| Data listing |
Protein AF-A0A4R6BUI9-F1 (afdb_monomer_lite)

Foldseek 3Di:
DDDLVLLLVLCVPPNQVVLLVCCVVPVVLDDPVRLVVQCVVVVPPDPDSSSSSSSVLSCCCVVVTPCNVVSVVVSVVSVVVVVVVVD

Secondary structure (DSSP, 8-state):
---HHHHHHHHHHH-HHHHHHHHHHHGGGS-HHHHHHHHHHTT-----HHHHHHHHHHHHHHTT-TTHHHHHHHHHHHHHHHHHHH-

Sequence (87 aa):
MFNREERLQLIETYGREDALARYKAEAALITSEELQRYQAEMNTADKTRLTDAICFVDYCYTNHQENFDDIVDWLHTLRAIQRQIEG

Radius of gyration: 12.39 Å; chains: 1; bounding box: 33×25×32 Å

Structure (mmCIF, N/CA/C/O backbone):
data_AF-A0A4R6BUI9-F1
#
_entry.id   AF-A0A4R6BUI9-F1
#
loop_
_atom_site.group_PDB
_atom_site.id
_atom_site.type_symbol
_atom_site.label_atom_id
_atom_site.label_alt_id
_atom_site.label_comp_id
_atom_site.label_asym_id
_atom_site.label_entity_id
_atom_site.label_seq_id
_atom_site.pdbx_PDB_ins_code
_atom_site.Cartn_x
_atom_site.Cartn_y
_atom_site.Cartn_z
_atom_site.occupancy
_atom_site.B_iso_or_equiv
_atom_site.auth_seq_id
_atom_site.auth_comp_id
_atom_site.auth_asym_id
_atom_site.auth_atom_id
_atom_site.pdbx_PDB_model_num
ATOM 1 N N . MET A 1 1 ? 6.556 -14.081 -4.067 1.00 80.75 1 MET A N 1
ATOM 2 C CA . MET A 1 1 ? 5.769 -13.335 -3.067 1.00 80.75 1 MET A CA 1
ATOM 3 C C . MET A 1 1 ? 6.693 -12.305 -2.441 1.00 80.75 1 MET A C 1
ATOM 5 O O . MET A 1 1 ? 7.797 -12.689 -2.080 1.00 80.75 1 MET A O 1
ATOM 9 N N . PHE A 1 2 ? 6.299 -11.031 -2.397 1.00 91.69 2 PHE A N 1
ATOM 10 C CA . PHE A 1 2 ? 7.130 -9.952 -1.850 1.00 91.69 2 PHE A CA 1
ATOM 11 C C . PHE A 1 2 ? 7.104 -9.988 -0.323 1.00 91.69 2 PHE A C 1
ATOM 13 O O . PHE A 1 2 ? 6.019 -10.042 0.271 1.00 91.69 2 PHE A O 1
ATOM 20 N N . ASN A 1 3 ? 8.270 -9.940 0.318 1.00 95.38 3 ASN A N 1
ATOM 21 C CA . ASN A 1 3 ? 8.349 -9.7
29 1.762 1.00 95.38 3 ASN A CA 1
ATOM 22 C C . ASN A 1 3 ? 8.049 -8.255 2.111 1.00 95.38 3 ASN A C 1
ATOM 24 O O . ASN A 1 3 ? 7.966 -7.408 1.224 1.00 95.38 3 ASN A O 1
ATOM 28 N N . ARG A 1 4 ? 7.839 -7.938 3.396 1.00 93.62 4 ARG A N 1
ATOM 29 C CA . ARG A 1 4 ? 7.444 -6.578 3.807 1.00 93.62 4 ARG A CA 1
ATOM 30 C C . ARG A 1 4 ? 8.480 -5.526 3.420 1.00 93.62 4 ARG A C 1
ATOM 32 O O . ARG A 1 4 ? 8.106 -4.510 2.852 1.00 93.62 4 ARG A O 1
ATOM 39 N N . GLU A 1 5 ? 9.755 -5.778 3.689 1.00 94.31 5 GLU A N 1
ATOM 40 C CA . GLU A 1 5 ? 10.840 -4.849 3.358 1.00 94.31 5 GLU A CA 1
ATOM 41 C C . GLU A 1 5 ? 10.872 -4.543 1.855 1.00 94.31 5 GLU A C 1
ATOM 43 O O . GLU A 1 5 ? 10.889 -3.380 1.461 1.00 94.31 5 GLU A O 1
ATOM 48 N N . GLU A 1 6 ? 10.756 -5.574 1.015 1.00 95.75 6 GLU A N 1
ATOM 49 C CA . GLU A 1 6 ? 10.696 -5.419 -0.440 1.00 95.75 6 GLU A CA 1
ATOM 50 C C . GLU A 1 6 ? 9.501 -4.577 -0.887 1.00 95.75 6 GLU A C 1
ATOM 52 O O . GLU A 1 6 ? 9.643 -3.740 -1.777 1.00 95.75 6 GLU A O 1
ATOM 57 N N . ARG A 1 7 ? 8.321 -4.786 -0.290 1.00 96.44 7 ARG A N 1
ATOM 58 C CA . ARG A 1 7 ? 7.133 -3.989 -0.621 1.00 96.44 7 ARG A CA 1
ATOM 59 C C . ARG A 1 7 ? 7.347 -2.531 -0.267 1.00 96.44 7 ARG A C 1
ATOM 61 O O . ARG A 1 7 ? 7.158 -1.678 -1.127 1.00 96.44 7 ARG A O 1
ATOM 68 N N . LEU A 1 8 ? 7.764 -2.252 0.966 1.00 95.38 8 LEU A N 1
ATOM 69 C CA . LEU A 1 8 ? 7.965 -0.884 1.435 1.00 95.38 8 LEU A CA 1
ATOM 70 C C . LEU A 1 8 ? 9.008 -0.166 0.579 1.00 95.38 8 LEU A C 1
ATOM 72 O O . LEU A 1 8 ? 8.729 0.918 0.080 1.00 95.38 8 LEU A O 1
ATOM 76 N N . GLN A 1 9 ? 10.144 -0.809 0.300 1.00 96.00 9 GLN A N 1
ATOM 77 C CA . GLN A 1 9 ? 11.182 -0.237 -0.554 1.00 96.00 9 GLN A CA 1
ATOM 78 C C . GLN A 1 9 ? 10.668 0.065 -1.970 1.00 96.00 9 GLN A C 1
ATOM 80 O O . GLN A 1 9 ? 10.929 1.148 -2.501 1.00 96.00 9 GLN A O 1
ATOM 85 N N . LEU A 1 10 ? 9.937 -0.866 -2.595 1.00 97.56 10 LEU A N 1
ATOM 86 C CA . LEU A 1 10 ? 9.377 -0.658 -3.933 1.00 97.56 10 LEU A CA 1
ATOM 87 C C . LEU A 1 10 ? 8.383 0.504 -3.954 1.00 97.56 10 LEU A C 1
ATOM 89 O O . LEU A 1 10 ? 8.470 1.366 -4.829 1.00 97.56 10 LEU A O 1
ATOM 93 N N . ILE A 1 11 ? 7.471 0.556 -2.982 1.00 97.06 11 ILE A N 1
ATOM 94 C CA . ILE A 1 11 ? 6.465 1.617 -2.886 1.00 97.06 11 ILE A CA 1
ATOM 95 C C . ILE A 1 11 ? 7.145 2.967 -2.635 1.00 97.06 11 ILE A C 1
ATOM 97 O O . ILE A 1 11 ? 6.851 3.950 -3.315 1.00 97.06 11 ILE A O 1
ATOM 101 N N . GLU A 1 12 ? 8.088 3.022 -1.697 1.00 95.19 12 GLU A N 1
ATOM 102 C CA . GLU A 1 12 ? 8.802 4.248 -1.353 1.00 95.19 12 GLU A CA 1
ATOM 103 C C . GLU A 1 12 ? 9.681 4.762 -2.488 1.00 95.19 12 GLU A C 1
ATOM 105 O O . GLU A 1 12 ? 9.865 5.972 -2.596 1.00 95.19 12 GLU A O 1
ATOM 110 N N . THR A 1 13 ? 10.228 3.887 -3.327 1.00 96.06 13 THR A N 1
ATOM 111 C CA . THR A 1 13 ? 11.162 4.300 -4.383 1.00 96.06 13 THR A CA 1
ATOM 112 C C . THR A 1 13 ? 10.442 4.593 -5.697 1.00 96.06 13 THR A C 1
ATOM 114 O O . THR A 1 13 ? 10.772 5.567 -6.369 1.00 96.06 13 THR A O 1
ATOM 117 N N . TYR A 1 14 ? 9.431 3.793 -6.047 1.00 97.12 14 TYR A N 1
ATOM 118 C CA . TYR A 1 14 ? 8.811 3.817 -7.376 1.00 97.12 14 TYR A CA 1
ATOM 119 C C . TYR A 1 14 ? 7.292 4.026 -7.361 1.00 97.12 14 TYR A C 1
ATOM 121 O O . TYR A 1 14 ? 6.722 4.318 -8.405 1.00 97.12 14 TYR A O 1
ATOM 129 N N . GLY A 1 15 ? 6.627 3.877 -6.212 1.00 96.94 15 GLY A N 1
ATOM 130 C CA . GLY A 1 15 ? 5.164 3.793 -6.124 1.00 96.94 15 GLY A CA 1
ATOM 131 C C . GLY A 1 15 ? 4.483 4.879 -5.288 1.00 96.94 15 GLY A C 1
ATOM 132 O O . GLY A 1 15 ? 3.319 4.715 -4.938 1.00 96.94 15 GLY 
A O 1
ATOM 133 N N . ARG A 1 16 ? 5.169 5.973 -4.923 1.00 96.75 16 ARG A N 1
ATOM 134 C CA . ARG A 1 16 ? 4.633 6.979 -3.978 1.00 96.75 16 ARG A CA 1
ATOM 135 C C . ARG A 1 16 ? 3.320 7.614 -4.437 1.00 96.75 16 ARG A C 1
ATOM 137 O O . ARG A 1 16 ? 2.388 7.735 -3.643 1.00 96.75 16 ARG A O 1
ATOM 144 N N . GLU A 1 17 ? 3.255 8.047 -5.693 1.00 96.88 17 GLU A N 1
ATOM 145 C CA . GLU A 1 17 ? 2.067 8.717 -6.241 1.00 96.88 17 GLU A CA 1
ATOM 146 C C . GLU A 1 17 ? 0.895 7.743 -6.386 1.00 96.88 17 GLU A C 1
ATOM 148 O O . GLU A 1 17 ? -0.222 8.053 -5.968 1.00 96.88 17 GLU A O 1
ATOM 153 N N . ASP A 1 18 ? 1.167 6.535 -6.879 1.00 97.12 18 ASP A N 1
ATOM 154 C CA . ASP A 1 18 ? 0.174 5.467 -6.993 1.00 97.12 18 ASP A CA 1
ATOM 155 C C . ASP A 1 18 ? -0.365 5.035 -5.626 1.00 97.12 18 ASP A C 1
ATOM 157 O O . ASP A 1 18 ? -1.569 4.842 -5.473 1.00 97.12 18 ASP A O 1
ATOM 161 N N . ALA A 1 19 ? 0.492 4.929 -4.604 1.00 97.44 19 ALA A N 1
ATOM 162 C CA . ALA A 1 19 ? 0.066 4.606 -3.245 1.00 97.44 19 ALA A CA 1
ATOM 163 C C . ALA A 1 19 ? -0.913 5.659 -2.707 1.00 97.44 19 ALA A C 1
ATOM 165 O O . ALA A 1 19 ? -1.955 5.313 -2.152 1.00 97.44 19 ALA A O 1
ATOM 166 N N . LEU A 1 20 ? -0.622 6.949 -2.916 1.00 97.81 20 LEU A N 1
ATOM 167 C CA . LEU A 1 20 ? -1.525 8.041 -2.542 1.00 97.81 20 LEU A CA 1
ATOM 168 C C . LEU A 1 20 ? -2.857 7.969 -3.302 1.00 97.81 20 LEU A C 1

--

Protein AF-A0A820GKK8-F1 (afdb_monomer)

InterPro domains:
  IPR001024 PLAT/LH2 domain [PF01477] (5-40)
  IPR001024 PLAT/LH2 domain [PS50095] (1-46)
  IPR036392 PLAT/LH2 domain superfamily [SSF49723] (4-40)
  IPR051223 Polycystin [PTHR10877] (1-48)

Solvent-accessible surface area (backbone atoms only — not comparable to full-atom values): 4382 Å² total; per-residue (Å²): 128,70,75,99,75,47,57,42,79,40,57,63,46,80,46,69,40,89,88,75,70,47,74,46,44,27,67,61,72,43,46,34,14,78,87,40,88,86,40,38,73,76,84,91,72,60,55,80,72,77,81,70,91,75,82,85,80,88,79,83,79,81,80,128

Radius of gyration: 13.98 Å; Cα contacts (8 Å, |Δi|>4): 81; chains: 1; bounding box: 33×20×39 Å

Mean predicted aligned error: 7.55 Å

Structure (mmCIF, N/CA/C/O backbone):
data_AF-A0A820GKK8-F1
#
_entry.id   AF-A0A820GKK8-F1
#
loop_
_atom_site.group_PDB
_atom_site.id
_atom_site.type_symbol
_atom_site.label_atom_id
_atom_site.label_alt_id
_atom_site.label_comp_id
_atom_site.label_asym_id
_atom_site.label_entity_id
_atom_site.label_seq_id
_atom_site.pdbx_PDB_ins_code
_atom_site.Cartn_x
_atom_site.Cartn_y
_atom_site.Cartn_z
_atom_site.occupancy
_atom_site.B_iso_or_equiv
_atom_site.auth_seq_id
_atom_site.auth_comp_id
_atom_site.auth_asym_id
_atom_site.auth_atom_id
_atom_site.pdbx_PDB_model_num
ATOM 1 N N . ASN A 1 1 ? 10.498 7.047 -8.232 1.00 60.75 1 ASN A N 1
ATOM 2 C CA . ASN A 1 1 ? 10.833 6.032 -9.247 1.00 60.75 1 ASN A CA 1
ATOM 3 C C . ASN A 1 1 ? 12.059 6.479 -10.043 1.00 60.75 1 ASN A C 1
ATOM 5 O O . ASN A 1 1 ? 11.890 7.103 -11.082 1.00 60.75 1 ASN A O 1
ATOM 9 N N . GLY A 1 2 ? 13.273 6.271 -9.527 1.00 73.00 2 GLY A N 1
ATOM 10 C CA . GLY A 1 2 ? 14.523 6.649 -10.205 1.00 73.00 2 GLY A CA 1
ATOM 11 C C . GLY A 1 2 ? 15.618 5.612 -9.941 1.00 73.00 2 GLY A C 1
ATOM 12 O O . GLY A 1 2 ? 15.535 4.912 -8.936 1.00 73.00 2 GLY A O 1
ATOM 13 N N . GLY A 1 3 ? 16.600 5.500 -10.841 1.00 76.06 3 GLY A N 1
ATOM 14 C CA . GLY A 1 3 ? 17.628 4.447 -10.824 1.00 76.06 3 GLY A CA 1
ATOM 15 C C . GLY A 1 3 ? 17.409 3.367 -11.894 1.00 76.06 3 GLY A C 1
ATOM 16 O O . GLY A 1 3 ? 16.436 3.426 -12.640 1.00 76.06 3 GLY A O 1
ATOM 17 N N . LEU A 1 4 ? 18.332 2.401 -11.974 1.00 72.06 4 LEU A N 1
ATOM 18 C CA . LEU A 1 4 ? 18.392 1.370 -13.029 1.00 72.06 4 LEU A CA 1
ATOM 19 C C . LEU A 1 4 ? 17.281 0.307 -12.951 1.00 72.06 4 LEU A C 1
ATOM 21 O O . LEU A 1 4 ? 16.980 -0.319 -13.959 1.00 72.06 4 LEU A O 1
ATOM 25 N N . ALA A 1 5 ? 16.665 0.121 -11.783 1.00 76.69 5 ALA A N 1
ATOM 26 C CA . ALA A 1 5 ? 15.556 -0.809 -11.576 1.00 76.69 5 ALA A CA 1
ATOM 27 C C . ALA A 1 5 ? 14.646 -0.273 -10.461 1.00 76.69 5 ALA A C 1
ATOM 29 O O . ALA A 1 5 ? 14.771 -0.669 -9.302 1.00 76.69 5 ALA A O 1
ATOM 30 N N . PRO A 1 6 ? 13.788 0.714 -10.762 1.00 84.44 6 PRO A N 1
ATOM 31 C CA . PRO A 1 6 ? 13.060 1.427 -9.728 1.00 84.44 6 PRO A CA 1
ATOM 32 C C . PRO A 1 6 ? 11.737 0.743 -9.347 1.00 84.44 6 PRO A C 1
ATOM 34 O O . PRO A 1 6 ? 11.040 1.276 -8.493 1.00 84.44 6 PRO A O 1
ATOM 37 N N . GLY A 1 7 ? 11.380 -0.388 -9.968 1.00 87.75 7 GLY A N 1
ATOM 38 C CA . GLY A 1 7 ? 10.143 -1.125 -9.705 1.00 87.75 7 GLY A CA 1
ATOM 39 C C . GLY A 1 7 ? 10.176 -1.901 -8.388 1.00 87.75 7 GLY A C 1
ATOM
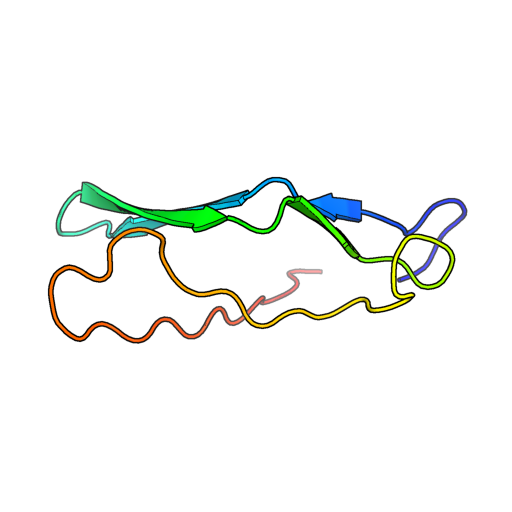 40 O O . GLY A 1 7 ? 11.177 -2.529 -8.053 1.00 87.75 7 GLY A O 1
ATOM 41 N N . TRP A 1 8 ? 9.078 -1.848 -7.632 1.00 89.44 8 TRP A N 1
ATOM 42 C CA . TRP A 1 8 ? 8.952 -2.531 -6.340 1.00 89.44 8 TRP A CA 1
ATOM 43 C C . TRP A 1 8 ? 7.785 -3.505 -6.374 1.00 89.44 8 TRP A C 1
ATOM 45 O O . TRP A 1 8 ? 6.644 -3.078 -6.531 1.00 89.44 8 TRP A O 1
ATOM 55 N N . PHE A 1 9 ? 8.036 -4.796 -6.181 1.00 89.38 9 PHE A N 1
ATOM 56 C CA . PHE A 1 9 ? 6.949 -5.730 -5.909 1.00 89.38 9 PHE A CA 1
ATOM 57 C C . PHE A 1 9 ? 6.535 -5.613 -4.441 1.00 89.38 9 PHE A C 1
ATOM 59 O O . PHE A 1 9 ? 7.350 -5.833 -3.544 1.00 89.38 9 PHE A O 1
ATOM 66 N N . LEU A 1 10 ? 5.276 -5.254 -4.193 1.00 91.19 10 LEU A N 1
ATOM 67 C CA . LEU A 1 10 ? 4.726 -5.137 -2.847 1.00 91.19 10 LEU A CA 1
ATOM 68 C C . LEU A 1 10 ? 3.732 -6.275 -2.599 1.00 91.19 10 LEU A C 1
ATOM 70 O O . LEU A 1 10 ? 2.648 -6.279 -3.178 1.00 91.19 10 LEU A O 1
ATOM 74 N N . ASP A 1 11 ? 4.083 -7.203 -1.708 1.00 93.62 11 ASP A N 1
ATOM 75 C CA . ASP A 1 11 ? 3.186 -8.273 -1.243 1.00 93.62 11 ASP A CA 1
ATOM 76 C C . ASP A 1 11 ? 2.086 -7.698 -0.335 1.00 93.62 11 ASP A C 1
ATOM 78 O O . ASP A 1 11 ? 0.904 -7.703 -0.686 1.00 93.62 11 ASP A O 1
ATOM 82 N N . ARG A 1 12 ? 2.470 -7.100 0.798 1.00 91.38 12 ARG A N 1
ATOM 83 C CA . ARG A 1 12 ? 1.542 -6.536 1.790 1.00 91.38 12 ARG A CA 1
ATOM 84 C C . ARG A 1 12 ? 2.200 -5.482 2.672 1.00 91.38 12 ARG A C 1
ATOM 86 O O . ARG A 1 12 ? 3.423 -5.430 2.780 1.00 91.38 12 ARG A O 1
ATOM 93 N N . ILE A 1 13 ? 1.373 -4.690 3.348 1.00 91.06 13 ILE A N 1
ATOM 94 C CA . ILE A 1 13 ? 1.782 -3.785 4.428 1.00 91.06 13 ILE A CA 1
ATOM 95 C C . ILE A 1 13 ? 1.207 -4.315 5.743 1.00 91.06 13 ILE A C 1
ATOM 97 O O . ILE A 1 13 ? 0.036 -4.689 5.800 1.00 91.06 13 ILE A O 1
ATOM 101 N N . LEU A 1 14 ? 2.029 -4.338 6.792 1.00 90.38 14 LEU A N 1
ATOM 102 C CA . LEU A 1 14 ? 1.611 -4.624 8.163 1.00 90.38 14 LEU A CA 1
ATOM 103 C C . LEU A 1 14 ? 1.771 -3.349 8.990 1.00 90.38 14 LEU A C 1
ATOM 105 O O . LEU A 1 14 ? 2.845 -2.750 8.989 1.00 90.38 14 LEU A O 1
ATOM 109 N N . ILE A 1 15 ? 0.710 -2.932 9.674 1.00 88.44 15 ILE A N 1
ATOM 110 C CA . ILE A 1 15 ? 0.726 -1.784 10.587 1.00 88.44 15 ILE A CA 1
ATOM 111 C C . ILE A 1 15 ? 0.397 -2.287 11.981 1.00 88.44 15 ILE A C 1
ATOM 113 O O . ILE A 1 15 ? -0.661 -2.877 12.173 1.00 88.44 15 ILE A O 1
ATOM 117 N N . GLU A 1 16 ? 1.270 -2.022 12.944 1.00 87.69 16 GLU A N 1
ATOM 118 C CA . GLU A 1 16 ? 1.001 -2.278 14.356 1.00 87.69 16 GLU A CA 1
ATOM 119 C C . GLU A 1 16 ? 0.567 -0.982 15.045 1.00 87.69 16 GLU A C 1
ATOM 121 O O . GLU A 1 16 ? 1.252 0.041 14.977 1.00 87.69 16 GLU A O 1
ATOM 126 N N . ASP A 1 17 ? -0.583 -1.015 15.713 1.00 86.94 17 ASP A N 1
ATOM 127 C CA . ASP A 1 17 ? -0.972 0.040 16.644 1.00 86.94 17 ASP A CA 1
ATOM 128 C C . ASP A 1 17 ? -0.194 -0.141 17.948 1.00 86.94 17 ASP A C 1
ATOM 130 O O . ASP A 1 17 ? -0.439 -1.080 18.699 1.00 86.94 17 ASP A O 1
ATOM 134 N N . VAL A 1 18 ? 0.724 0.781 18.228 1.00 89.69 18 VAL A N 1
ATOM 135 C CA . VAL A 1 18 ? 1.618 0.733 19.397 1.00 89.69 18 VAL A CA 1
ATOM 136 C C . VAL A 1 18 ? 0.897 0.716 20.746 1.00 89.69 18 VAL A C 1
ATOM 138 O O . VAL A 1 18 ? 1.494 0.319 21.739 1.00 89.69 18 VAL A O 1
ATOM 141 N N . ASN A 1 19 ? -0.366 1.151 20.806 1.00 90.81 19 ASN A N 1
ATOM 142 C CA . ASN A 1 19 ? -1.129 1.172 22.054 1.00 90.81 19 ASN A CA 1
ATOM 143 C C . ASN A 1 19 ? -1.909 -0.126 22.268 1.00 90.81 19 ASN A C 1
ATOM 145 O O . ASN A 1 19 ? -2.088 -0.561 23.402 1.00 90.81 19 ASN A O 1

| Task |
Reproduce exactly the section above that begins at the line containing "ATOM 39 N N" and ends at the line containing "ATOM 94 C CA . ILE A 1 11", leaving out all other lines.

| Response for this exercise |
ATOM 39 N N . GLU A 1 5 ? 9.755 -5.778 3.689 1.00 94.31 5 GLU A N 1
ATOM 40 C CA . GLU A 1 5 ? 10.840 -4.849 3.358 1.00 94.31 5 GLU A CA 1
ATOM 41 C C . GLU A 1 5 ? 10.872 -4.543 1.855 1.00 94.31 5 GLU A C 1
ATOM 43 O O . GLU A 1 5 ? 10.889 -3.380 1.461 1.00 94.31 5 GLU A O 1
ATOM 48 N N . GLU A 1 6 ? 10.756 -5.574 1.015 1.00 95.75 6 GLU A N 1
ATOM 49 C CA . GLU A 1 6 ? 10.696 -5.419 -0.440 1.00 95.75 6 GLU A CA 1
ATOM 50 C C . GLU A 1 6 ? 9.501 -4.577 -0.887 1.00 95.75 6 GLU A C 1
ATOM 52 O O . GLU A 1 6 ? 9.643 -3.740 -1.777 1.00 95.75 6 GLU A O 1
ATOM 57 N N . ARG A 1 7 ? 8.321 -4.786 -0.290 1.00 96.44 7 ARG A N 1
ATOM 58 C CA . ARG A 1 7 ? 7.133 -3.989 -0.621 1.00 96.44 7 ARG A CA 1
ATOM 59 C C . ARG A 1 7 ? 7.347 -2.531 -0.267 1.00 96.44 7 ARG A C 1
ATOM 61 O O . ARG A 1 7 ? 7.158 -1.678 -1.127 1.00 96.44 7 ARG A O 1
ATOM 68 N N . LEU A 1 8 ? 7.764 -2.252 0.966 1.00 95.38 8 LEU A N 1
ATOM 69 C CA . LEU A 1 8 ? 7.965 -0.884 1.435 1.00 95.38 8 LEU A CA 1
ATOM 70 C C . LEU A 1 8 ? 9.008 -0.166 0.579 1.00 95.38 8 LEU A C 1
ATOM 72 O O . LEU A 1 8 ? 8.729 0.918 0.080 1.00 95.38 8 LEU A O 1
ATOM 76 N N . GLN A 1 9 ? 10.144 -0.809 0.300 1.00 96.00 9 GLN A N 1
ATOM 77 C CA . GLN A 1 9 ? 11.182 -0.237 -0.554 1.00 96.00 9 GLN A CA 1
ATOM 78 C C . GLN A 1 9 ? 10.668 0.065 -1.970 1.00 96.00 9 GLN A C 1
ATOM 80 O O . GLN A 1 9 ? 10.929 1.148 -2.501 1.00 96.00 9 GLN A O 1
ATOM 85 N N . LEU A 1 10 ? 9.937 -0.866 -2.595 1.00 97.56 10 LEU A N 1
ATOM 86 C CA . LEU A 1 10 ? 9.377 -0.658 -3.933 1.00 97.56 10 LEU A CA 1
ATOM 87 C C . LEU A 1 10 ? 8.383 0.504 -3.954 1.00 97.56 10 LEU A C 1
ATOM 89 O O . LEU A 1 10 ? 8.470 1.366 -4.829 1.00 97.56 10 LEU A O 1
ATOM 93 N N . ILE A 1 11 ? 7.471 0.556 -2.982 1.00 97.06 11 ILE A N 1
ATOM 94 C CA . ILE A 1 11 ? 6.465 1.617 -2.886 1.00 97.06 11 ILE A CA 1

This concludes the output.